Question #2 (Application)

Protein localization describes the prediction of where a protein resides in a cell. The motivation behind protein localization is help inform tools, such as targeted drugs, whose behavior can be predicted.

The data used in this application are housed at the UC-Irvine machine learning repository and can accessed using the code provided below:

import pandas as pd
colnames = ['seq_id', 'mcg','gvh', 'alm', 'mit', 'erl', 'pox', 'vac', 'nuc', 'class']
yeast = pd.read_csv('https://archive.ics.uci.edu/ml/machine-learning-databases/yeast/yeast.data', sep='\s+', names = colnames)

The goal of this application is develop models that predict class, the protein localization site, given other information about the protein.

You may find additional information at this page and a description of the variables can be found here.

Part A: Perform an 80-20 training-testing split using random_state=1, then separate the outcome variable, class, and remove sequence ID from the predictors.
Part B: Fit a decision tree with a maximum depth of 2 to the training data. If this model were used on new data, what would the true positive rate be for proteins whose localization site is MIT (mitochondrial)?
Part C: Use either cross-validated grid search or out-of-bag accuracy find a well-fitting random forest model. You should consider maximum depths of 2, 3, and 4; minimum samples per split of 20 and 50; and max features of 2 and 4. Report the tuning parameters of your final model and it’s cross-validated or out-of-bag accuracy.
Part D: Using a pipeline with a scaling step, find a well-fitting k-nearest neighbors model. You should find this model using cross-validated grid search over any set of tuning parameters you consider to be appropriate.
Part E: Construct a weighted ensemble classifier that uses the random forest from Part C with a weight of 1.1 and the KNN classifier from Part D with a weight of 0.9. Does this ensemble perform better than the random forest by itself?
Part F: Use stacked generalization to take the outputs of the weighted ensemble you considered in Part E and map them to predicted classes via a decision tree. Does this approach lead to improved classification accuracy?
Part G: Now consider a gradient boosted ensemble built using xgboost. Use a cross-validated grid search to tune the parameters eta, gamma, reg_alpha, reg_lambda, max_depth, and colsample_bytree. A satisfactory answer will try at least 3 reasonably chosen values for each of these tuning parameters. Report the classification accuracy of this model.
Part H: Based on your work in Parts A-G, select an appropriate final model and evaluate it on the test data. Report the classification accuracy.

\(~\)

Question #3 (Boosting and Linear Regression)

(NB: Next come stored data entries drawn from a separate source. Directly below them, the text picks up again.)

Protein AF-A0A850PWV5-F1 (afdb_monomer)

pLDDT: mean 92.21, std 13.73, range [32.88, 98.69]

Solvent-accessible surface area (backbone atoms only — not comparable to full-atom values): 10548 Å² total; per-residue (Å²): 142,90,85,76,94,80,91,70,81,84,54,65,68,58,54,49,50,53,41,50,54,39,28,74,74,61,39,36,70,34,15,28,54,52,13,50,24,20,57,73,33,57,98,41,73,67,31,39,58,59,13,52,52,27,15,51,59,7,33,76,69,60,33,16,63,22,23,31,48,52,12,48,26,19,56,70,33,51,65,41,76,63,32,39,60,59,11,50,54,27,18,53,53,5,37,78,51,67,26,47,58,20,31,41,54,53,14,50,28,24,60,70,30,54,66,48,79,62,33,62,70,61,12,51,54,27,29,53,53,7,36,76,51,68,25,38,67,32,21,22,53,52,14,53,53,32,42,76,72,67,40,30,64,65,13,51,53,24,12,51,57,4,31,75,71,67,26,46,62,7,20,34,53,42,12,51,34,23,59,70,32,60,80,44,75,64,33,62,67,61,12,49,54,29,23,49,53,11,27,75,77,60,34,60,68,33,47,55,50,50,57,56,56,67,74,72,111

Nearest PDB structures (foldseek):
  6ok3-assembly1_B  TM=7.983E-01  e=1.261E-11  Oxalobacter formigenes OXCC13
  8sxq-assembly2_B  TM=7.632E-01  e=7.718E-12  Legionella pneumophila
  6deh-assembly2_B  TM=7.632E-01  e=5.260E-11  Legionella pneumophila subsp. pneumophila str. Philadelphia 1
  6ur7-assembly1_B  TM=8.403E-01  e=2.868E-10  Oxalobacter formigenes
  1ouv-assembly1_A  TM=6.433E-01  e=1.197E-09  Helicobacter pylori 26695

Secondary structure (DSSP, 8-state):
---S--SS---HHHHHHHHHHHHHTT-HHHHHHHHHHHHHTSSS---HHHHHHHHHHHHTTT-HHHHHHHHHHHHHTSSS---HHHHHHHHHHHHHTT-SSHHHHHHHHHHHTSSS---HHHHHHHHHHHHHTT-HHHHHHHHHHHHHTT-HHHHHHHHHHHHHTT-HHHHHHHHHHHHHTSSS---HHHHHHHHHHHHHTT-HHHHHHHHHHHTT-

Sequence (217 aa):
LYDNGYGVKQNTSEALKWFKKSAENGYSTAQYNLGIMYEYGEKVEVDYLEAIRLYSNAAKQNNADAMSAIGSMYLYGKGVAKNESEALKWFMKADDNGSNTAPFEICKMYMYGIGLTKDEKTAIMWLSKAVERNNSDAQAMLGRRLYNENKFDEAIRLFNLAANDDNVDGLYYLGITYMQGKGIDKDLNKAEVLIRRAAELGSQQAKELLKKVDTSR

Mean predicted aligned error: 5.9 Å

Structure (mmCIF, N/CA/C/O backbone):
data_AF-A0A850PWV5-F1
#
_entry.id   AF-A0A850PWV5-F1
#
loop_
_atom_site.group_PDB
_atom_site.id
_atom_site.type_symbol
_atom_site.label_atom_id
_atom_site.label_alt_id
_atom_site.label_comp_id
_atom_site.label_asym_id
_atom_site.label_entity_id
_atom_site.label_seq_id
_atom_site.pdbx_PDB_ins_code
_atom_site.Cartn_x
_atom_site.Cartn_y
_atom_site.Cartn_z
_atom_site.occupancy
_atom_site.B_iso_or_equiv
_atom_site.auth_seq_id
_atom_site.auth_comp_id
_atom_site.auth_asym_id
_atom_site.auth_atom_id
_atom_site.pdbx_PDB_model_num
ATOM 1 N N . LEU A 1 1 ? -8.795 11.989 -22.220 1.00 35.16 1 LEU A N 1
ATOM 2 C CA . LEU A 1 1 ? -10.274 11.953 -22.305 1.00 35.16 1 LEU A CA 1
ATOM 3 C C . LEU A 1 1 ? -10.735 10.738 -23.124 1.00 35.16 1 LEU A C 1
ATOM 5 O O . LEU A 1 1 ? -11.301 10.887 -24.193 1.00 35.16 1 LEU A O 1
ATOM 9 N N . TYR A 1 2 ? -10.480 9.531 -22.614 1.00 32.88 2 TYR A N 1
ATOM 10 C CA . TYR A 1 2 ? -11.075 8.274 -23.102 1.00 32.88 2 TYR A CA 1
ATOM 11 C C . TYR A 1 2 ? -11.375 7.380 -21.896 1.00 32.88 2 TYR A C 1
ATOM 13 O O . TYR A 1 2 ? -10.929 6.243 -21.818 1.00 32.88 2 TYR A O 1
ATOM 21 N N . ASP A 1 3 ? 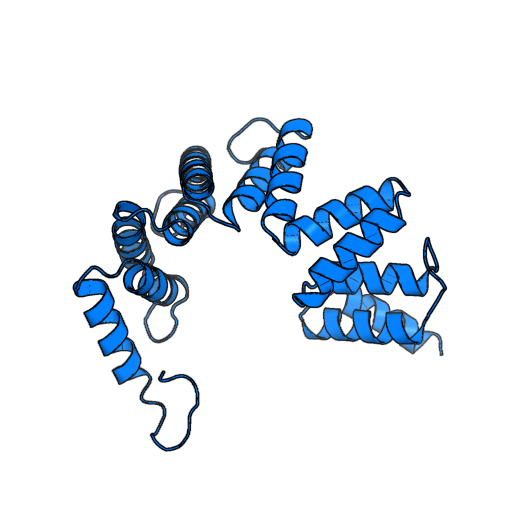-12.079 7.953 -20.921 1.00 42.53 3 ASP A N 1
ATOM 22 C CA . ASP A 1 3 ? -12.385 7.283 -19.657 1.00 42.53 3 ASP A CA 1
ATOM 23 C C . ASP A 1 3 ? -13.857 7.434 -19.273 1.00 42.53 3 ASP A C 1
ATOM 25 O O . ASP A 1 3 ? -14.174 7.747 -18.142 1.00 42.53 3 ASP A O 1
ATOM 29 N N . ASN A 1 4 ? -14.771 7.291 -20.237 1.00 41.75 4 ASN A N 1
ATOM 30 C CA . ASN A 1 4 ? -16.190 7.063 -19.951 1.00 41.75 4 ASN A CA 1
ATOM 31 C C . ASN A 1 4 ? -16.821 6.346 -21.145 1.00 41.75 4 ASN A C 1
ATOM 33 O O . ASN A 1 4 ? -17.097 6.943 -22.186 1.00 41.75 4 ASN A O 1
ATOM 37 N N . GLY A 1 5 ? -16.965 5.029 -21.014 1.00 43.25 5 GLY A N 1
ATOM 38 C CA . GLY A 1 5 ? -17.455 4.154 -22.067 1.00 43.25 5 GLY A CA 1
ATOM 39 C C . GLY A 1 5 ? -18.906 4.433 -22.443 1.00 43.25 5 GLY A C 1
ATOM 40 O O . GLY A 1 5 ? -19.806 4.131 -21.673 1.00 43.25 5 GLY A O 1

Consider gradient boosting applied to the linear regression model. To begin, recall that linear regression has a closed form solution: \[\hat{\mathbf{w}} = (\mathbf{X}^T\mathbf{X})^{-1}\mathbf{X}^T\mathbf{y}\]

Part A: After fitting a regression model using the weights given above, denote the residuals \(\mathbf{r}^{(1)}\), then determine the weights of the second model (call them - \(\hat{\mathbf{w}}^{(2)}\)) in the ensemble in terms of \(\mathbf{r}_1\).
Part B: Substitute the \(\mathbf{y} - \mathbf{X}\hat{\mathbf{w}^{(1)}}\) into the expression you provided in Part A, then argue that \(\hat{\mathbf{w}}^{(2)} = \mathbf{0}\).
Part C: Provide a conceptual argument for why gradient boosting fails to improve the linear regression model.